What is the point of Enterprise Risk Management?

Another challenge with traditional risk management is that although most business leaders understand the concept of “risk-and-return”, most struggle to connect risk management to organisational level strategic planning. Risk management is often internally focused and granular – looking within the four walls of the organisation, with minimal focus on risks that may emerge from outside the business.

Over the last decade, some business leaders have recognised these potential shortcomings and have begun to embrace ERM as a way to further strengthen risk oversight. They realise it is simply too late to wait until a risk event occurs to act.

Simply put, ERM is a framework to effectively identify and manage risks and seize opportunities to achieve the organisation’s goals. It seeks to build a top-down, enterprise view– hence the name - by creating a basket of all the risks that may impact business viability, whether negatively or positively. The process broadly involves identifying risk events or situations relevant to the organisation's goals, assessing them by likelihood and magnitude of impact, determining an appropriate response strategy, and monitoring progress. Coordination is key, and the output from this process is integrated to provide a clear picture of risk for stakeholders and improve risk management for the organisation.

Given the goal of ERM, responsibility for setting the tone and implementation rests on senior management and boards. They have the best enterprise view and must take charge of understanding, managing, and monitoring the most significant risks the group faces. But again, as the name suggests, all functions must play their part. For example, the risk department is vital in evaluating risk management processes and advocating continued improvement. Other control functions can help in regular assessments and to develop an engagement plan at various levels that is continually updated.

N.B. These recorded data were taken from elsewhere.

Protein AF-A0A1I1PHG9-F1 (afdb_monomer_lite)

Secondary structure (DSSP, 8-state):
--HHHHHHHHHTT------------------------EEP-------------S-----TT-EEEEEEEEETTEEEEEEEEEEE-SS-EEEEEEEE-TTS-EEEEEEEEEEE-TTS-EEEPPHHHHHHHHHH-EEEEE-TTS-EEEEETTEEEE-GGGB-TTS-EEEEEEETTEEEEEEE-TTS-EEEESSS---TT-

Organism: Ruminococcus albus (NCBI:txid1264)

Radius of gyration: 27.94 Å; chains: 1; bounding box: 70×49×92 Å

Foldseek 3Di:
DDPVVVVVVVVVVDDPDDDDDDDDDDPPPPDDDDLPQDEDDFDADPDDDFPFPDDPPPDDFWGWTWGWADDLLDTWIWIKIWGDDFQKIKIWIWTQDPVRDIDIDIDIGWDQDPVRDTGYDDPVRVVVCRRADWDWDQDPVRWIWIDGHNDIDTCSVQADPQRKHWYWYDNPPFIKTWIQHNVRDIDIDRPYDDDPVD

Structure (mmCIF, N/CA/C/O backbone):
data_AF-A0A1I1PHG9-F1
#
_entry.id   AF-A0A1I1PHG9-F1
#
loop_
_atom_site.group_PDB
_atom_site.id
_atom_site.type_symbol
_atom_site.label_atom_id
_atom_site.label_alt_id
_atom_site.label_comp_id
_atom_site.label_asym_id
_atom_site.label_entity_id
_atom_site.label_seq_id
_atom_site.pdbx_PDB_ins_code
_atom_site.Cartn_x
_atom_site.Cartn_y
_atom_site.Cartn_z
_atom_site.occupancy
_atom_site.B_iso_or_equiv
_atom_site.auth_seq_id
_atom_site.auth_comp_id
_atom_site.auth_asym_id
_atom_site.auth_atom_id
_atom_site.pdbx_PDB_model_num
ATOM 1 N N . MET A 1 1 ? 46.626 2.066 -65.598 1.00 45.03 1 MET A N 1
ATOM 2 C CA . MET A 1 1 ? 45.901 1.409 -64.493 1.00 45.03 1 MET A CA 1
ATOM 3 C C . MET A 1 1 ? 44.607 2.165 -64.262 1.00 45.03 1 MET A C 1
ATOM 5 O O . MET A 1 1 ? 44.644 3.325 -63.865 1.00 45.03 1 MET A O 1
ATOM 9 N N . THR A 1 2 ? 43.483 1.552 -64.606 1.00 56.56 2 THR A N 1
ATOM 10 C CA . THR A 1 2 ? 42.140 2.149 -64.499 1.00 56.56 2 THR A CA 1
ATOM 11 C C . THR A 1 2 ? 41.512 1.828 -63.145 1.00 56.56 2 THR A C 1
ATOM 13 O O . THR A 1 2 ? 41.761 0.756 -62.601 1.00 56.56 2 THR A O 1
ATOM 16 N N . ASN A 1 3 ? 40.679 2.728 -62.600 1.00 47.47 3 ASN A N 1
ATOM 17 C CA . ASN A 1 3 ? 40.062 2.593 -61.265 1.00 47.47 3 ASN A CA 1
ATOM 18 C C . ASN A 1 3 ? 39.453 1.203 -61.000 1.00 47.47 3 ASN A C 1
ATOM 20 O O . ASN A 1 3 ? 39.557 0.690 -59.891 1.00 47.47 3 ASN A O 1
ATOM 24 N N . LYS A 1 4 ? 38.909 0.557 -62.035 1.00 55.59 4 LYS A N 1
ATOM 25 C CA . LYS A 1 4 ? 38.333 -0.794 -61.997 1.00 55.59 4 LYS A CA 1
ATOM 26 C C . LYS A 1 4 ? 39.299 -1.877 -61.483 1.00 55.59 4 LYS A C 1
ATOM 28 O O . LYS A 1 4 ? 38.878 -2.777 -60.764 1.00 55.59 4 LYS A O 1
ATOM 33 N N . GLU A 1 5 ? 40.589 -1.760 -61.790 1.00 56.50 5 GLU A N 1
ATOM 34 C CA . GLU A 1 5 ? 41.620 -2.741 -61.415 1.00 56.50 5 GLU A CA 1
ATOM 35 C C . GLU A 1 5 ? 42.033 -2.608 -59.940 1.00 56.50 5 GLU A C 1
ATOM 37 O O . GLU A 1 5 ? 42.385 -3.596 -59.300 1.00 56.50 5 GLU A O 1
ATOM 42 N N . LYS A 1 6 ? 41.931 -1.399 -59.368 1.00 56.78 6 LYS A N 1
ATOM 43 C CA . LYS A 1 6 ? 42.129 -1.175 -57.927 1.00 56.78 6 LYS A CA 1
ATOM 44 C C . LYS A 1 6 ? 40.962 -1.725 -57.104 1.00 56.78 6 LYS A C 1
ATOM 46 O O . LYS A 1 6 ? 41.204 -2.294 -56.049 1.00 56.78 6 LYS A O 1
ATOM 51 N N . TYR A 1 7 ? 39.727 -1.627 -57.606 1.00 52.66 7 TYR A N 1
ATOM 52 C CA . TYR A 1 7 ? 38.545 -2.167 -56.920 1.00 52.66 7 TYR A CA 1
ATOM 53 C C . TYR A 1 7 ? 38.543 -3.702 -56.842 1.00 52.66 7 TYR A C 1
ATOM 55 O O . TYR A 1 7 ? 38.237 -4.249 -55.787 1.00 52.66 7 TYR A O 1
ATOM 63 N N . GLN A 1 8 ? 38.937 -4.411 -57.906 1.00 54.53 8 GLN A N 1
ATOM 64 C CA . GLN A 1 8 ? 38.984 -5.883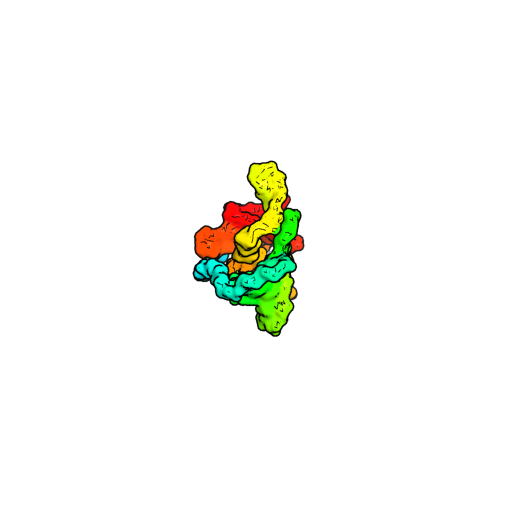 -57.880 1.00 54.53 8 GLN A CA 1
ATOM 65 C C . GLN A 1 8 ? 40.053 -6.437 -56.928 1.00 54.53 8 GLN A C 1
ATOM 67 O O . GLN A 1 8 ? 39.846 -7.482 -56.318 1.00 54.53 8 GLN A O 1
ATOM 72 N N . ARG A 1 9 ? 41.167 -5.718 -56.748 1.00 55.91 9 ARG A N 1
ATOM 73 C CA . ARG A 1 9 ? 42.279 -6.153 -55.890 1.00 55.91 9 ARG A CA 1
ATOM 74 C C . ARG A 1 9 ? 41.982 -6.028 -54.393 1.00 55.91 9 ARG A C 1
ATOM 76 O O . ARG A 1 9 ? 42.561 -6.763 -53.604 1.00 55.91 9 ARG A O 1
ATOM 83 N N . THR A 1 10 ? 41.082 -5.123 -54.008 1.00 50.06 10 THR A N 1
ATOM 84 C CA . THR A 1 10 ? 40.682 -4.929 -52.604 1.00 50.06 10 THR A CA 1
ATOM 85 C C . THR A 1 10 ? 39.662 -5.977 -52.147 1.00 50.06 10 THR A C 1
ATOM 87 O O . THR A 1 10 ? 39.673 -6.367 -50.985 1.00 50.06 10 THR A O 1
ATOM 90 N N . PHE A 1 11 ? 38.823 -6.491 -53.053 1.00 50.84 11 PHE A N 1
ATOM 91 C CA . PHE A 1 11 ? 37.800 -7.493 -52.719 1.00 50.84 11 PHE A CA 1
ATOM 92 C C . PHE A 1 11 ? 38.289 -8.944 -52.806 1.00 50.84 11 PHE A C 1
ATOM 94 O O . PHE A 1 11 ? 37.699 -9.815 -52.179 1.00 50.84 11 PHE A O 1
ATOM 101 N N . SER A 1 12 ? 39.391 -9.218 -53.510 1.00 55.12 12 SER A N 1
ATOM 102 C CA . SER A 1 12 ? 39.984 -10.563 -53.576 1.00 55.12 12 SER A CA 1
ATOM 103 C C . SER A 1 12 ? 40.774 -10.968 -52.323 1.00 55.12 12 SER A C 1
ATOM 105 O O . SER A 1 12 ? 41.232 -12.101 -52.238 1.00 55.12 12 SER A O 1
ATOM 107 N N . VAL A 1 13 ? 40.986 -10.045 -51.378 1.00 53.69 13 VAL A N 1
ATOM 108 C CA . VAL A 1 13 ? 41.719 -10.289 -50.119 1.00 53.69 13 VAL A CA 1
ATOM 109 C C . VAL A 1 13 ? 40.787 -10.761 -48.993 1.00 53.69 13 VAL A C 1
ATOM 111 O O . VAL A 1 13 ? 41.254 -11.308 -47.999 1.00 53.69 13 VAL A O 1
ATOM 114 N N . LEU A 1 14 ? 39.468 -10.619 -49.151 1.00 41.19 14 LEU A N 1
ATOM 115 C CA . LEU A 1 14 ? 38.494 -11.103 -48.175 1.00 41.19 14 LEU A CA 1
ATOM 116 C C . LEU A 1 14 ? 38.066 -12.526 -48.539 1.00 41.19 14 LEU A C 1
ATOM 118 O O . LEU A 1 14 ? 37.115 -12.749 -49.283 1.00 41.19 14 LEU A O 1
ATOM 122 N N . HIS A 1 15 ? 38.807 -13.496 -48.015 1.00 42.28 15 HIS A N 1
ATOM 123 C CA . HIS A 1 15 ? 38.367 -14.881 -47.951 1.00 42.28 15 HIS A CA 1
ATOM 124 C C . HIS A 1 15 ? 37.310 -14.979 -46.842 1.00 42.28 15 HIS A C 1
ATOM 126 O O . HIS A 1 15 ? 37.640 -14.854 -45.664 1.00 42.28 15 HIS A O 1
ATOM 132 N N . ALA A 1 16 ? 36.037 -15.149 -47.203 1.00 37.56 16 ALA A N 1
ATOM 133 C CA . ALA A 1 16 ? 35.026 -15.565 -46.240 1.00 37.56 16 ALA A CA 1
ATOM 134 C C . ALA A 1 16 ? 35.269 -17.052 -45.954 1.00 37.56 16 ALA A C 1
ATOM 136 O O . ALA A 1 16 ? 34.955 -17.895 -46.791 1.00 37.56 16 ALA A O 1
ATOM 137 N N . SER A 1 17 ? 35.898 -17.369 -44.820 1.00 37.59 17 SER A N 1
ATOM 138 C CA . SER A 1 17 ? 35.915 -18.746 -44.332 1.00 37.59 17 SER A CA 1
ATOM 139 C C . SER A 1 17 ? 34.496 -19.119 -43.914 1.00 37.59 17 SER A C 1
ATOM 141 O O . SER A 1 17 ? 33.912 -18.431 -43.074 1.00 37.59 17 SER A O 1
ATOM 143 N N . GLU A 1 18 ? 33.959 -20.195 -44.480 1.00 41.47 18 GLU A N 1
ATOM 144 C CA . GLU A 1 18 ? 32.791 -20.882 -43.936 1.00 41.47 18 GLU A CA 1
ATOM 145 C C . GLU A 1 18 ? 33.112 -21.292 -42.496 1.00 41.47 18 GLU A C 1
ATOM 147 O O . GLU A 1 18 ? 34.006 -22.103 -42.250 1.00 41.47 18 GLU A O 1
ATOM 152 N N . PHE A 1 19 ? 32.428 -20.668 -41.544 1.00 28.59 19 PHE A N 1
ATOM 153 C CA . PHE A 1 19 ? 32.457 -21.066 -40.147 1.00 28.59 19 PHE A CA 1
ATOM 154 C C . PHE A 1 19 ? 31.009 -21.327 -39.737 1.00 28.59 19 PHE A C 1
ATOM 156 O O . PHE A 1 19 ? 30.281 -20.412 -39.357 1.00 28.59 19 PHE A O 1
ATOM 163 N N . ASP A 1 20 ? 30.596 -22.585 -39.896 1.00 40.50 20 ASP A N 1
ATOM 164 C CA . ASP A 1 20 ? 29.449 -23.156 -39.198 1.00 40.50 20 ASP A CA 1
ATOM 165 C C . ASP A 1 20 ? 29.778 -23.167 -37.703 1.00 40.50 20 ASP A C 1
ATOM 167 O O . ASP A 1 20 ? 30.659 -23.902 -37.252 1.00 40.50 20 ASP A O 1
ATOM 171 N N . LEU A 1 21 ? 29.084 -22.334 -36.933 1.00 36.28 21 LEU A N 1
ATOM 172 C CA . LEU A 1 21 ? 28.999 -22.469 -35.488 1.00 36.28 21 LEU A CA 1
ATOM 173 C C . LEU A 1 21 ? 27.554 -22.228 -35.061 1.00 36.28 21 LEU A C 1
ATOM 175 O O . LEU A 1 21 ? 26.956 -21.191 -35.340 1.00 36.28 21 LEU A O 1
ATOM 179 N N . GLU A 1 22 ? 27.040 -23.262 -34.413 1.00 36.06 22 GLU A N 1
ATOM 180 C CA . GLU A 1 22 ? 25.729 -23.430 -33.815 1.00 36.06 22 GLU A CA 1
ATOM 181 C C . GLU A 1 22 ? 25.132 -22.174 -33.165 1.00 36.06 22 GLU A C 1
ATOM 183 O O . GLU A 1 22 ? 25.769 -21.407 -32.442 1.00 36.06 22 GLU A O 1
ATOM 188 N N . GLU A 1 23 ? 23.830 -22.059 -33.402 1.00 46.50 23 GLU A N 1
ATOM 189 C CA . GLU A 1 23 ? 22.825 -21.207 -32.785 1.00 46.50 23 GLU A CA 1
ATOM 190 C C . GLU A 1 23 ? 23.009 -21.044 -31.260 1.00 46.50 23 GLU A C 1
ATOM 192 O O . GLU A 1 23 ? 22.414 -21.759 -30.462 1.00 46.50 23 GLU A O 1
ATOM 197 N N . THR A 1 24 ? 23.810 -20.073 -30.813 1.00 39.22 24 THR A N 1
ATOM 198 C CA . THR A 1 24 ? 23.792 -19.621 -29.413 1.00 39.22 24 THR A CA 1
ATOM 199 C C . THR A 1 24 ? 24.046 -18.118 -29.285 1.00 39.22 24 THR A C 1
ATOM 201 O O . THR A 1 24 ? 25.034 -17.569 -29.757 1.00 39.22 24 THR A O 1
ATOM 204 N N . ALA A 1 25 ? 23.123 -17.468 -28.571 1.00 43.59 25 ALA A N 1
ATOM 205 C CA . ALA A 1 25 ? 23.245 -16.152 -27.943 1.00 43.59 25 ALA A CA 1
ATOM 206 C C . ALA A 1 25 ? 23.412 -14.914 -28.854 1.00 43.59 25 ALA A C 1
ATOM 208 O O . ALA A 1 25 ? 24.466 -14.287 -28.919 1.00 43.59 25 ALA A O 1
ATOM 209 N N . MET A 1 26 ? 22.291 -14.419 -29.390 1.00 33.06 26 MET A N 1
ATOM 210 C CA . MET A 1 26 ? 22.120 -12.985 -29.668 1.00 33.06 26 MET A CA 1
ATOM 211 C C . MET A 1 26 ? 20.735 -12.489 -29.220 1.00 33.06 26 MET A C 1
ATOM 213 O O . MET A 1 26 ? 19.896 -12.079 -30.015 1.00 33.06 26 MET A O 1
ATOM 217 N N . ASN A 1 27 ? 20.511 -12.438 -27.903 1.00 45.16 27 ASN A N 1
ATOM 218 C CA . ASN A 1 27 ? 19.545 -11.497 -27.330 1.00 45.16 27 ASN A CA 1
ATOM 219 C C . ASN A 1 27 ? 20.210 -10.119 -27.238 1.00 45.16 27 ASN A C 1
ATOM 221 O O . ASN A 1 27 ? 20.643 -9.677 -26.179 1.00 45.16 27 ASN A O 1
ATOM 225 N N . LYS A 1 28 ? 20.313 -9.425 -28.373 1.00 42.47 28 LYS A N 1
ATOM 226 C CA . LYS A 1 28 ? 20.627 -7.994 -28.395 1.00 42.47 28 LYS A CA 1
ATOM 227 C C . LYS A 1 28 ? 19.527 -7.271 -29.156 1.00 42.47 28 LYS A C 1
ATOM 229 O O . LYS A 1 28 ? 19.689 -6.840 -30.292 1.00 42.47 28 LYS A O 1
ATOM 234 N N . ARG A 1 29 ? 18.362 -7.163 -28.511 1.00 40.75 29 ARG A N 1
ATOM 235 C CA . ARG A 1 29 ? 17.335 -6.202 -28.921 1.00 40.75 29 ARG A CA 1
ATOM 236 C C . ARG A 1 29 ? 17.797 -4.816 -28.483 1.00 40.75 29 ARG A C 1
ATOM 238 O O . ARG A 1 29 ? 17.342 -4.292 -27.474 1.00 40.75 29 ARG A O 1
ATOM 245 N N . THR A 1 30 ? 18.706 -4.225 -29.253 1.00 44.03 30 THR A N 1
ATOM 246 C CA . THR A 1 30 ? 18.980 -2.787 -29.201 1.00 44.03 30 THR A CA 1
ATOM 247 C C . THR A 1 30 ? 17.788 -2.073 -29.836 1.00 44.03 30 THR A C 1
ATOM 249 O O . THR A 1 30 ? 17.801 -1.706 -31.006 1.00 44.03 30 THR A O 1
ATOM 252 N N . GLY A 1 31 ? 16.701 -1.968 -29.080 1.00 37.44 31 GLY A N 1
ATOM 253 C CA . GLY A 1 31 ? 15.559 -1.129 -29.400 1.00 37.44 31 GLY A CA 1
ATOM 254 C C . GLY A 1 31 ? 15.516 -0.010 -28.378 1.00 37.44 31 GLY A C 1
ATOM 255 O O . GLY A 1 31 ? 15.350 -0.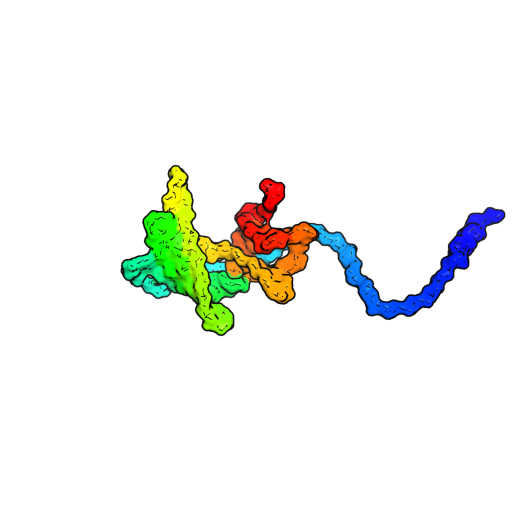284 -27.195 1.00 37.44 31 GLY A O 1
ATOM 256 N N . ILE A 1 32 ? 15.690 1.226 -28.836 1.00 46.41 32 ILE A N 1
ATOM 257 C CA . ILE A 1 32 ? 15.521 2.452 -28.052 1.00 46.41 32 ILE A CA 1
ATOM 258 C C . ILE A 1 32 ? 14.214 2.346 -27.248 1.00 46.41 32 ILE A C 1
ATOM 260 O O . ILE A 1 32 ? 13.124 2.379 -27.824 1.00 46.41 32 ILE A O 1
ATOM 264 N N . ARG A 1 33 ? 14.304 2.195 -25.923 1.00 43.91 33 ARG A N 1
ATOM 265 C CA . ARG A 1 33 ? 13.142 2.276 -25.035 1.00 43.91 33 ARG A CA 1
ATOM 266 C C . ARG A 1 33 ? 13.080 3.693 -24.495 1.00 43.91 33 ARG A C 1
ATOM 268 O O . ARG A 1 33 ? 13.650 4.021 -23.467 1.00 43.91 33 ARG A O 1
ATOM 275 N N . ILE A 1 34 ? 12.388 4.538 -25.253 1.00 39.28 34 ILE A N 1
ATOM 276 C CA . ILE A 1 34 ? 11.815 5.789 -24.750 1.00 39.28 34 ILE A CA 1
ATOM 277 C C . ILE A 1 34 ? 11.139 5.452 -23.416 1.00 39.28 34 ILE A C 1
ATOM 279 O O . ILE A 1 34 ? 10.391 4.473 -23.374 1.00 39.28 34 ILE A O 1
ATOM 283 N N . SER A 1 35 ? 11.414 6.216 -22.358 1.00 46.50 35 SER A N 1
ATOM 284 C CA . SER A 1 35 ? 10.785 6.090 -21.040 1.00 46.50 35 SER A CA 1
ATOM 285 C C . SER A 1 35 ? 9.272 6.259 -21.179 1.00 46.50 35 SER A C 1
ATOM 287 O O . SER A 1 35 ? 8.707 7.352 -21.110 1.00 46.50 35 SER A O 1
ATOM 289 N N . LYS A 1 36 ? 8.583 5.160 -21.483 1.00 46.09 36 LYS A N 1
ATOM 290 C CA . LYS A 1 36 ? 7.134 5.157 -21.600 1.00 46.09 36 LYS A CA 1
ATOM 291 C C . LYS A 1 36 ? 6.613 5.228 -20.175 1.00 46.09 36 LYS A C 1
ATOM 293 O O . LYS A 1 36 ? 6.583 4.227 -19.473 1.00 46.09 36 LYS A O 1
ATOM 298 N N . ARG A 1 37 ? 6.207 6.427 -19.763 1.00 53.91 37 ARG A N 1
ATOM 299 C CA . ARG A 1 37 ? 5.254 6.615 -18.667 1.00 53.91 37 ARG A CA 1
ATOM 300 C C . ARG A 1 37 ? 4.009 5.819 -19.059 1.00 53.91 37 ARG A C 1
ATOM 302 O O . ARG A 1 37 ? 3.295 6.212 -19.980 1.00 53.91 37 ARG A O 1
ATOM 309 N N . ILE A 1 38 ? 3.849 4.636 -18.476 1.00 62.38 38 ILE A N 1
ATOM 310 C CA . ILE A 1 38 ? 2.776 3.700 -18.814 1.00 62.38 38 ILE A CA 1
ATOM 311 C C . ILE A 1 38 ? 1.676 3.863 -17.773 1.00 62.38 38 ILE A C 1
ATOM 313 O O . ILE A 1 38 ? 1.918 3.810 -16.569 1.00 62.38 38 ILE A O 1
ATOM 317 N N . THR A 1 39 ? 0.463 4.068 -18.264 1.00 55.94 39 THR A N 1
ATOM 318 C CA . THR A 1 39 ? -0.748 4.129 -17.455 1.00 55.94 39 THR A CA 1
ATOM 319 C C . THR A 1 39 ? -1.387 2.745 -17.425 1.00 55.94 39 THR A C 1
ATOM 321 O O . THR A 1 39 ? -1.713 2.215 -18.489 1.00 55.94 39 THR A O 1
ATOM 324 N N . ALA A 1 40 ? -1.598 2.174 -16.239 1.00 57.84 40 ALA A N 1
ATOM 325 C CA . ALA A 1 40 ? -2.585 1.112 -16.077 1.00 57.84 40 ALA A CA 1
ATOM 326 C C . ALA A 1 40 ? -3.965 1.744 -15.886 1.00 57.84 40 ALA A C 1
ATOM 328 O O . ALA A 1 40 ? -4.121 2.721 -15.154 1.00 57.84 40 ALA A O 1
ATOM 329 N N . VAL A 1 41 ? -4.958 1.203 -16.587 1.00 53.84 41 VAL A N 1
ATOM 330 C CA . VAL A 1 41 ? -6.368 1.553 -16.407 1.00 53.84 41 VAL A CA 1
ATOM 331 C C . VAL A 1 41 ? -7.028 0.326 -15.809 1.00 53.84 41 VAL A C 1
ATOM 333 O O . VAL A 1 41 ? -7.035 -0.734 -16.432 1.00 53.84 41 VAL A O 1
ATOM 336 N N . CYS A 1 42 ? -7.523 0.462 -14.589 1.00 54.41 42 CYS A N 1
ATOM 337 C CA . CYS A 1 42 ? -8.162 -0.623 -13.865 1.00 54.41 42 CYS A CA 1
ATOM 338 C C . CYS A 1 42 ? -9.603 -0.773 -14.391 1.00 54.41 42 CYS A C 1
ATOM 340 O O . CYS A 1 42 ? -10.200 0.194 -14.879 1.00 54.41 42 CYS A O 1
ATOM 342 N N . ALA A 1 43 ? -10.176 -1.978 -14.338 1.00 47.75 43 ALA A N 1
ATOM 343 C CA . ALA A 1 43 ? -11.616 -2.120 -14.538 1.00 47.75 43 ALA A CA 1
ATOM 344 C C . ALA A 1 43 ? -12.305 -1.328 -13.418 1.00 47.75 43 ALA A C 1
ATOM 346 O O . ALA A 1 43 ? -11.952 -1.519 -12.260 1.00 47.75 43 ALA A O 1
ATOM 347 N N . ALA A 1 44 ? -13.208 -0.403 -13.762 1.00 41.59 44 ALA A N 1
ATOM 348 C CA . ALA A 1 44 ? -13.822 0.511 -12.800 1.00 41.59 44 ALA A CA 1
ATOM 349 C C . ALA A 1 44 ? -14.369 -0.265 -11.590 1.00 41.59 44 ALA A C 1
ATOM 351 O O . ALA A 1 44 ? -15.350 -1.003 -11.719 1.00 41.59 44 ALA A O 1
ATOM 352 N N . ALA A 1 45 ? -13.723 -0.119 -10.432 1.00 46.62 45 ALA A N 1
ATOM 353 C CA . ALA A 1 45 ? -14.208 -0.714 -9.206 1.00 46.62 45 ALA A CA 1
ATOM 354 C C . ALA A 1 45 ? -15.392 0.138 -8.742 1.00 46.62 45 ALA A C 1
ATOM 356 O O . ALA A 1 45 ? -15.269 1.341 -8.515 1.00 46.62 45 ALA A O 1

By identifying and proactively addressing enterprise risks and opportunities, businesses protect and create value for their stakeholders, including owners, employees, customers, regulators, and society. This is especially crucial in today’s increasingly VUCA (volatile, uncertain, complex, and ambiguous) operating environment. The volume and complexity of organisational risk are growing at an unprecedented pace. The recent crisis caused for hundreds of companies worldwide by the WannaCry and Petya ransomware is just one example among many. At the same time, expectations for more effective risk oversight on management and business leaders have become much higher.

Because risk constantly emerges and evolves, it is important to understand ERM implementation is an ongoing process. Even though ERM has become more popular, some unfortunately view it as a project with a specific beginning and an end. While the initial launch of an ERM process might require aspects of project management, the benefits can only fully realised when management thinks of it as an active and alive process, with constant updates and improvements.

As a leading global agri-business operating in 47 product platforms across 70 countries, Olam is firmly committed to ERM as a complementary catalyst for our continued growth and viability, in buttressing our risk management capabilities. We hope more organisations will join in embracing ERM to generate long-term, sustainable value for stakeholders.